# EXERCISE MATERIAL:
# # # # # # #
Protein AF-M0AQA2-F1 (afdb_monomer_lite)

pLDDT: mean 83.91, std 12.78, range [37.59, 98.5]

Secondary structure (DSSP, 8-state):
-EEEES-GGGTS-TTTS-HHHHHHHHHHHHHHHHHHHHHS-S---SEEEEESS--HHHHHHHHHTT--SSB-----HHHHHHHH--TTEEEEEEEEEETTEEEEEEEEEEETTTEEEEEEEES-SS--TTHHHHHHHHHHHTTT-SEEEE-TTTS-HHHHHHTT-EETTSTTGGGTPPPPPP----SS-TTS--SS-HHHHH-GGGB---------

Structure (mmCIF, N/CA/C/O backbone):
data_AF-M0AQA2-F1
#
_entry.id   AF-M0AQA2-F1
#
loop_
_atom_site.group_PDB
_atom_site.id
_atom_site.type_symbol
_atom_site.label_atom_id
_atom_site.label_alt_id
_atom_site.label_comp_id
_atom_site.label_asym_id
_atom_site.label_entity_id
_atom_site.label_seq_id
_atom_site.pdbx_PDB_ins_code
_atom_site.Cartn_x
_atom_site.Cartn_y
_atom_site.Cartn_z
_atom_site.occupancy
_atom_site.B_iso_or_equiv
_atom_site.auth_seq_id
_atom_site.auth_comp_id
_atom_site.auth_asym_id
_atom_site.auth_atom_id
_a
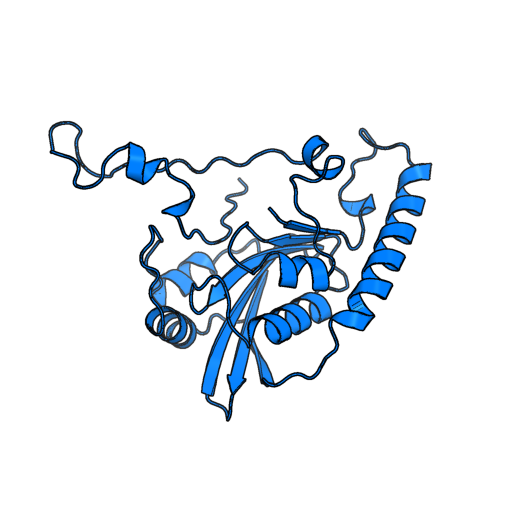tom_site.pdbx_PDB_model_num
ATOM 1 N N . MET A 1 1 ? -0.729 11.934 -2.660 1.00 86.69 1 MET A N 1
ATOM 2 C CA . MET A 1 1 ? -0.921 10.941 -1.587 1.00 86.69 1 MET A CA 1
ATOM 3 C C . MET A 1 1 ? -2.403 10.842 -1.290 1.00 86.69 1 MET A C 1
ATOM 5 O O . MET A 1 1 ? -3.113 11.821 -1.505 1.00 86.69 1 MET A O 1
ATOM 9 N N . TYR A 1 2 ? -2.850 9.714 -0.752 1.00 91.19 2 TYR A N 1
ATOM 10 C CA . TYR A 1 2 ? -4.188 9.558 -0.187 1.00 91.19 2 TYR A CA 1
ATOM 11 C C . TYR A 1 2 ? -4.088 9.159 1.286 1.00 91.19 2 TYR A C 1
ATOM 13 O O . TYR A 1 2 ? -3.182 8.419 1.671 1.00 91.19 2 TYR A O 1
ATOM 21 N N . TYR A 1 3 ? -5.036 9.635 2.092 1.00 90.88 3 TYR A N 1
ATOM 22 C CA . TYR A 1 3 ? -5.080 9.404 3.533 1.00 90.88 3 TYR A CA 1
ATOM 23 C C . TYR A 1 3 ? -6.458 8.922 3.969 1.00 90.88 3 TYR A C 1
ATOM 25 O O . TYR A 1 3 ? -7.466 9.564 3.678 1.00 90.88 3 TYR A O 1
ATOM 33 N N . ARG A 1 4 ? -6.508 7.837 4.736 1.00 92.44 4 ARG A N 1
ATOM 34 C CA . ARG A 1 4 ? -7.689 7.423 5.494 1.00 92.44 4 ARG A CA 1
ATOM 35 C C . ARG A 1 4 ? -7.493 7.828 6.949 1.00 92.44 4 ARG A C 1
ATOM 37 O O . ARG A 1 4 ? -6.770 7.170 7.695 1.00 92.44 4 ARG A O 1
ATOM 44 N N . LEU A 1 5 ? -8.123 8.932 7.342 1.00 89.12 5 LEU A N 1
ATOM 45 C CA . LEU A 1 5 ? -8.029 9.477 8.698 1.00 89.12 5 LEU A CA 1
ATOM 46 C C . LEU A 1 5 ? -9.019 8.766 9.617 1.00 89.12 5 LEU A C 1
ATOM 48 O O . LEU A 1 5 ? -10.223 9.005 9.551 1.00 89.12 5 LEU A O 1
ATOM 52 N N . GLN A 1 6 ? -8.512 7.902 10.486 1.00 87.38 6 GLN A N 1
ATOM 53 C CA . GLN A 1 6 ? -9.333 7.152 11.436 1.00 87.38 6 GLN A CA 1
ATOM 54 C C . GLN A 1 6 ? -9.446 7.882 12.777 1.00 87.38 6 GLN A C 1
ATOM 56 O O . GLN A 1 6 ? -10.497 7.839 13.423 1.00 87.38 6 GLN A O 1
ATOM 61 N N . ARG A 1 7 ? -8.380 8.587 13.179 1.00 83.12 7 ARG A N 1
ATOM 62 C CA . ARG A 1 7 ? -8.313 9.407 14.396 1.00 83.12 7 ARG A CA 1
ATOM 63 C C . ARG A 1 7 ? -7.576 10.719 14.100 1.00 83.12 7 ARG A C 1
ATOM 65 O O . ARG A 1 7 ? -6.401 10.850 14.425 1.00 83.12 7 ARG A O 1
ATOM 72 N N . PRO A 1 8 ? -8.251 11.705 13.479 1.00 75.75 8 PRO A N 1
ATOM 73 C CA . PRO A 1 8 ? -7.614 12.956 13.057 1.00 75.75 8 PRO A CA 1
ATOM 74 C C . PRO A 1 8 ? -6.877 13.698 14.183 1.00 75.75 8 PRO A C 1
ATOM 76 O O . PRO A 1 8 ? -5.841 14.305 13.937 1.00 75.75 8 PRO A O 1
ATOM 79 N N . HIS A 1 9 ? -7.381 13.617 15.418 1.00 72.56 9 HIS A N 1
ATOM 80 C CA . HIS A 1 9 ? -6.782 14.250 16.598 1.00 72.56 9 HIS A CA 1
ATOM 81 C C . HIS A 1 9 ? -5.401 13.687 16.976 1.00 72.56 9 HIS A C 1
ATOM 83 O O . HIS A 1 9 ? -4.625 14.380 17.614 1.00 72.56 9 HIS A O 1
ATOM 89 N N . GLU A 1 10 ? -5.064 12.454 16.577 1.00 72.94 10 GLU A N 1
ATOM 90 C CA . GLU A 1 10 ? -3.727 11.889 16.816 1.00 72.94 10 GLU A CA 1
ATOM 91 C C . GLU A 1 10 ? -2.678 12.431 15.824 1.00 72.94 10 GLU A C 1
ATOM 93 O O . GLU A 1 10 ? -1.484 12.249 16.040 1.00 72.94 10 GLU A O 1
ATOM 98 N N . MET A 1 11 ? -3.108 13.095 14.741 1.00 65.31 11 MET A N 1
ATOM 99 C CA . MET A 1 11 ? -2.225 13.666 13.712 1.00 65.31 11 MET A CA 1
ATOM 100 C C . MET A 1 11 ? -2.177 15.193 13.706 1.00 65.31 11 MET A C 1
ATOM 102 O O . MET A 1 11 ? -1.185 15.783 13.281 1.00 65.31 11 MET A O 1
ATOM 106 N N . LEU A 1 12 ? -3.271 15.843 14.097 1.00 63.53 12 LEU A N 1
ATOM 107 C CA . LEU A 1 12 ? -3.365 17.295 14.141 1.00 63.53 12 LEU A CA 1
ATOM 108 C C . LEU A 1 12 ? -2.761 17.757 15.464 1.00 63.53 12 LEU A C 1
ATOM 110 O O . LEU A 1 12 ? -3.386 17.628 16.509 1.00 63.53 12 LEU A O 1
ATOM 114 N N . THR A 1 13 ? -1.531 18.268 15.431 1.00 54.03 13 THR A N 1
ATOM 115 C CA . THR A 1 13 ? -0.941 18.899 16.611 1.00 54.03 13 THR A CA 1
ATOM 116 C C . THR A 1 13 ? -1.752 20.140 16.996 1.00 54.03 13 THR A C 1
ATOM 118 O O . THR A 1 13 ? -2.180 20.925 16.142 1.00 54.03 13 THR A O 1
ATOM 121 N N . THR A 1 14 ? -1.945 20.324 18.302 1.00 48.75 14 THR A N 1
ATOM 122 C CA . THR A 1 14 ? -2.739 21.386 18.950 1.00 48.75 14 THR A CA 1
ATOM 123 C C . THR A 1 14 ? -2.345 22.813 18.550 1.00 48.75 14 THR A C 1
ATOM 125 O O . THR A 1 14 ? -3.126 23.743 18.732 1.00 48.75 14 THR A O 1
ATOM 128 N N . GLU A 1 15 ? -1.164 23.012 17.959 1.00 51.94 15 GLU A N 1
ATOM 129 C CA . GLU A 1 15 ? -0.718 24.312 17.443 1.00 51.94 15 GLU A CA 1
ATOM 130 C C . GLU A 1 15 ? -1.463 24.764 16.175 1.00 51.94 15 GLU A C 1
ATOM 132 O O . GLU A 1 15 ? -1.470 25.953 15.859 1.00 51.94 15 GLU A O 1
ATOM 137 N N . ARG A 1 16 ? -2.092 23.842 15.431 1.00 53.75 16 ARG A N 1
ATOM 138 C CA . ARG A 1 16 ? -2.731 24.146 14.135 1.00 53.75 16 ARG A CA 1
ATOM 139 C C . ARG A 1 16 ? -4.256 24.079 14.152 1.00 53.75 16 ARG A C 1
ATOM 141 O O . ARG A 1 16 ? -4.882 24.584 13.221 1.00 53.75 16 ARG A O 1
ATOM 148 N N . VAL A 1 17 ? -4.864 23.484 15.181 1.00 55.28 17 VAL A N 1
ATOM 149 C CA . VAL A 1 17 ? -6.323 23.335 15.294 1.00 55.28 17 VAL A CA 1
ATOM 150 C C . VAL A 1 17 ? -6.762 23.549 16.752 1.00 55.28 17 VAL A C 1
ATOM 152 O O . VAL A 1 17 ? -6.240 22.883 17.637 1.00 55.28 17 VAL A O 1
ATOM 155 N N . PRO A 1 18 ? -7.727 24.446 17.037 1.00 55.84 18 PRO A N 1
ATOM 156 C CA . PRO A 1 18 ? -8.281 24.608 18.381 1.00 55.84 18 PRO A CA 1
ATOM 157 C C . PRO A 1 18 ? -8.907 23.305 18.911 1.00 55.84 18 PRO A C 1
ATOM 159 O O . PRO A 1 18 ? -9.757 22.722 18.239 1.00 55.84 18 PRO A O 1
ATOM 162 N N . ALA A 1 19 ? -8.584 22.907 20.146 1.00 57.62 19 ALA A N 1
ATOM 163 C CA . ALA A 1 19 ? -9.056 21.677 20.806 1.00 57.62 19 ALA A CA 1
ATOM 164 C C . ALA A 1 19 ? -10.558 21.309 20.627 1.00 57.62 19 ALA A C 1
ATOM 166 O O . ALA A 1 19 ? -10.857 20.135 20.396 1.00 57.62 19 ALA A O 1
ATOM 167 N N . PRO A 1 20 ? -11.541 22.239 20.667 1.00 60.38 20 PRO A N 1
ATOM 168 C CA . PRO A 1 20 ? -12.947 21.872 20.440 1.00 60.38 20 PRO A CA 1
ATOM 169 C C . PRO A 1 20 ? -13.264 21.383 19.010 1.00 60.38 20 PRO A C 1
ATOM 171 O O . PRO A 1 20 ? -14.255 20.677 18.799 1.00 60.38 20 PRO A O 1
ATOM 174 N N . LEU A 1 21 ? -12.425 21.698 18.016 1.00 63.16 21 LEU A N 1
ATOM 175 C CA . LEU A 1 21 ? -12.566 21.182 16.649 1.00 63.16 21 LEU A CA 1
ATOM 176 C C . LEU A 1 21 ? -12.075 19.728 16.518 1.00 63.16 21 LEU A C 1
ATOM 178 O O . LEU A 1 21 ? -12.575 18.999 15.662 1.00 63.16 21 LEU A O 1
ATOM 182 N N . GLU A 1 22 ? -11.176 19.258 17.385 1.00 63.50 22 GLU A N 1
ATOM 183 C CA . GLU A 1 22 ? -10.570 17.917 17.300 1.00 63.50 22 GLU A CA 1
ATOM 184 C C . GLU A 1 22 ? -11.578 16.776 17.523 1.00 63.50 22 GLU A C 1
ATOM 186 O O . GLU A 1 22 ? -11.610 15.783 16.781 1.00 63.50 22 GLU A O 1
ATOM 191 N N . GLN A 1 23 ? -12.447 16.924 18.528 1.00 66.62 23 GLN A N 1
ATOM 192 C CA . GLN A 1 23 ? -13.494 15.939 18.818 1.00 66.62 23 GLN A CA 1
ATOM 193 C C . GLN A 1 23 ? -14.528 15.888 17.688 1.00 66.62 23 GLN A C 1
ATOM 195 O O . GLN A 1 23 ? -14.906 14.804 17.235 1.00 66.62 23 GLN A O 1
ATOM 200 N N . SER A 1 24 ? -14.910 17.055 17.167 1.00 70.56 24 SER A N 1
ATOM 201 C CA . SER A 1 24 ? -15.847 17.184 16.048 1.00 70.56 24 SER A CA 1
ATOM 202 C C . SER A 1 24 ? -15.305 16.525 14.772 1.00 70.56 24 SER A C 1
ATOM 204 O O . SER A 1 24 ? -16.033 15.798 14.095 1.00 70.56 24 SER A O 1
ATOM 206 N N . LEU A 1 25 ? -14.008 16.687 14.482 1.00 74.56 25 LEU A N 1
ATOM 207 C CA . LEU A 1 25 ? -13.337 16.032 13.353 1.00 74.56 25 LEU A CA 1
ATOM 208 C C . LEU A 1 25 ? -13.310 14.509 13.494 1.00 74.56 25 LEU A C 1
ATOM 210 O O . LEU A 1 25 ? -13.497 13.795 12.512 1.00 74.56 25 LEU A O 1
ATOM 214 N N . THR A 1 26 ? -13.122 13.998 14.710 1.00 72.62 26 THR A N 1
ATOM 215 C CA . THR A 1 26 ? -13.118 12.550 14.963 1.00 72.62 26 THR A CA 1
ATOM 216 C C . THR A 1 26 ? -14.501 11.937 14.751 1.00 72.62 26 THR A C 1
ATOM 218 O O . THR A 1 26 ? -14.617 10.869 14.148 1.00 72.62 26 THR A O 1
ATOM 221 N N . VAL A 1 27 ? -15.563 12.614 15.196 1.00 78.88 27 VAL A N 1
ATOM 222 C CA . VAL A 1 27 ? -16.947 12.178 14.951 1.00 78.88 27 VAL A CA 1
ATOM 223 C C . VAL A 1 27 ? -17.276 12.227 13.459 1.00 78.88 27 VAL A C 1
ATOM 225 O O . VAL A 1 27 ? -17.788 11.245 12.923 1.00 78.88 27 VAL A O 1
ATOM 228 N N . ALA A 1 28 ? -16.926 13.320 12.775 1.00 80.94 28 ALA A N 1
ATOM 229 C CA . ALA A 1 28 ? -17.144 13.466 11.338 1.00 80.94 28 ALA A CA 1
ATOM 230 C C . ALA A 1 28 ? -16.393 12.396 10.532 1.00 80.94 28 ALA A C 1
ATOM 232 O O . ALA A 1 28 ? -16.979 11.772 9.648 1.00 80.94 28 ALA A O 1
ATOM 233 N N . ALA A 1 29 ? -15.133 12.120 10.883 1.00 81.69 29 ALA A N 1
ATOM 234 C CA . ALA A 1 29 ? -14.350 11.050 10.279 1.00 81.69 29 ALA A CA 1
ATOM 235 C C . ALA A 1 29 ? -15.029 9.691 10.487 1.00 81.69 29 ALA A C 1
ATOM 237 O O . ALA A 1 29 ? -15.289 8.984 9.520 1.00 81.69 29 ALA A O 1
ATOM 238 N N . ARG A 1 30 ? -15.419 9.337 11.717 1.00 82.06 30 ARG A N 1
ATOM 239 C CA . ARG A 1 30 ? -16.122 8.068 11.984 1.00 82.06 30 ARG A CA 1
ATOM 240 C C . ARG A 1 30 ? -17.440 7.949 11.221 1.00 82.06 30 ARG A C 1
ATOM 242 O O . ARG A 1 30 ? -17.726 6.877 10.697 1.00 82.06 30 ARG A O 1
ATOM 249 N N . ALA A 1 31 ? -18.224 9.023 11.143 1.00 82.25 31 ALA A N 1
ATOM 250 C CA . ALA A 1 31 ? -19.471 9.047 10.382 1.00 82.25 31 ALA A CA 1
ATOM 251 C C . ALA A 1 31 ? -19.218 8.855 8.878 1.00 82.25 31 ALA A C 1
ATOM 253 O O . ALA A 1 31 ? -19.867 8.036 8.235 1.00 82.25 31 ALA A O 1
ATOM 254 N N . TYR A 1 32 ? -18.224 9.547 8.324 1.00 84.81 32 TYR A N 1
ATOM 255 C CA . TYR A 1 32 ? -17.824 9.383 6.930 1.00 84.81 32 TYR A CA 1
ATOM 256 C C . TYR A 1 32 ? -17.350 7.952 6.637 1.00 84.81 32 TYR A C 1
ATOM 258 O O . TYR A 1 32 ? -17.815 7.323 5.686 1.00 84.81 32 TYR A O 1
ATOM 266 N N . LEU A 1 33 ? -16.476 7.399 7.483 1.00 84.94 33 LEU A N 1
ATOM 267 C CA . LEU A 1 33 ? -15.949 6.048 7.306 1.00 84.94 33 LEU A CA 1
ATOM 268 C C . LEU A 1 33 ? -17.016 4.970 7.526 1.00 84.94 33 LEU A C 1
ATOM 270 O O . LEU A 1 33 ? -16.929 3.925 6.889 1.00 84.94 33 LEU A O 1
ATOM 274 N N . SER A 1 34 ? -18.017 5.200 8.384 1.00 81.19 34 SER A N 1
ATOM 275 C CA . SER A 1 34 ? -19.122 4.255 8.581 1.00 81.19 34 SER A CA 1
ATOM 276 C C . SER A 1 34 ? -20.057 4.218 7.374 1.00 81.19 34 SER A C 1
ATOM 278 O O . SER A 1 34 ? -20.461 3.135 6.957 1.00 81.19 34 SER A O 1
ATOM 280 N N . VAL A 1 35 ? -20.338 5.372 6.759 1.00 82.62 35 VAL A N 1
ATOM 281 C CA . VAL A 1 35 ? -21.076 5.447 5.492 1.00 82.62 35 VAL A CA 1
# # # # # # #
The stretch of entries above that starts with the line containing "ATOM 81 C C" and goes on through the line containing "ATOM 121 N N" is to be transcribed exactly, and no other line is to be transcribed.

ATOM 81 C C . HIS A 1 9 ? -5.401 13.687 16.976 1.00 72.56 9 HIS A C 1
ATOM 83 O O . HIS A 1 9 ? -4.625 14.380 17.614 1.00 72.56 9 HIS A O 1
ATOM 89 N N . GLU A 1 10 ? -5.064 12.454 16.577 1.00 72.94 10 GLU A N 1
ATOM 90 C CA . GLU A 1 10 ? -3.727 11.889 16.816 1.00 72.94 10 GLU A CA 1
ATOM 91 C C . GLU A 1 10 ? -2.678 12.431 15.824 1.00 72.94 10 GLU A C 1
ATOM 93 O O . GLU A 1 10 ? -1.484 12.249 16.040 1.00 72.94 10 GLU A O 1
ATOM 98 N N . MET A 1 11 ? -3.108 13.095 14.741 1.00 65.31 11 MET A N 1
ATOM 99 C CA . MET A 1 11 ? -2.225 13.666 13.712 1.00 65.31 11 MET A CA 1
ATOM 100 C C . MET A 1 11 ? -2.177 15.193 13.706 1.00 65.31 11 MET A C 1
ATOM 102 O O . MET A 1 11 ? -1.185 15.783 13.281 1.00 65.31 11 MET A O 1
ATOM 106 N N . LEU A 1 12 ? -3.271 15.843 14.097 1.00 63.53 12 LEU A N 1
ATOM 107 C CA . LEU A 1 12 ? -3.365 17.295 14.141 1.00 63.53 12 LEU A CA 1
ATOM 108 C C . LEU A 1 12 ? -2.761 17.757 15.464 1.00 63.53 12 LEU A C 1
ATOM 110 O O . LEU A 1 12 ? -3.386 17.628 16.509 1.00 63.53 12 LEU A O 1
ATOM 114 N N . THR A 1 13 ? -1.531 18.268 15.431 1.00 54.03 13 THR A N 1
ATOM 115 C CA . THR A 1 13 ? -0.941 18.899 16.611 1.00 54.03 13 THR A CA 1
ATOM 116 C C . THR A 1 13 ? -1.752 20.140 16.996 1.00 54.03 13 THR A C 1
ATOM 118 O O . THR A 1 13 ? -2.180 20.925 16.142 1.00 54.03 13 THR A O 1
ATOM 121 N N . THR A 1 14 ? -1.945 20.324 18.302 1.00 48.75 14 THR A N 1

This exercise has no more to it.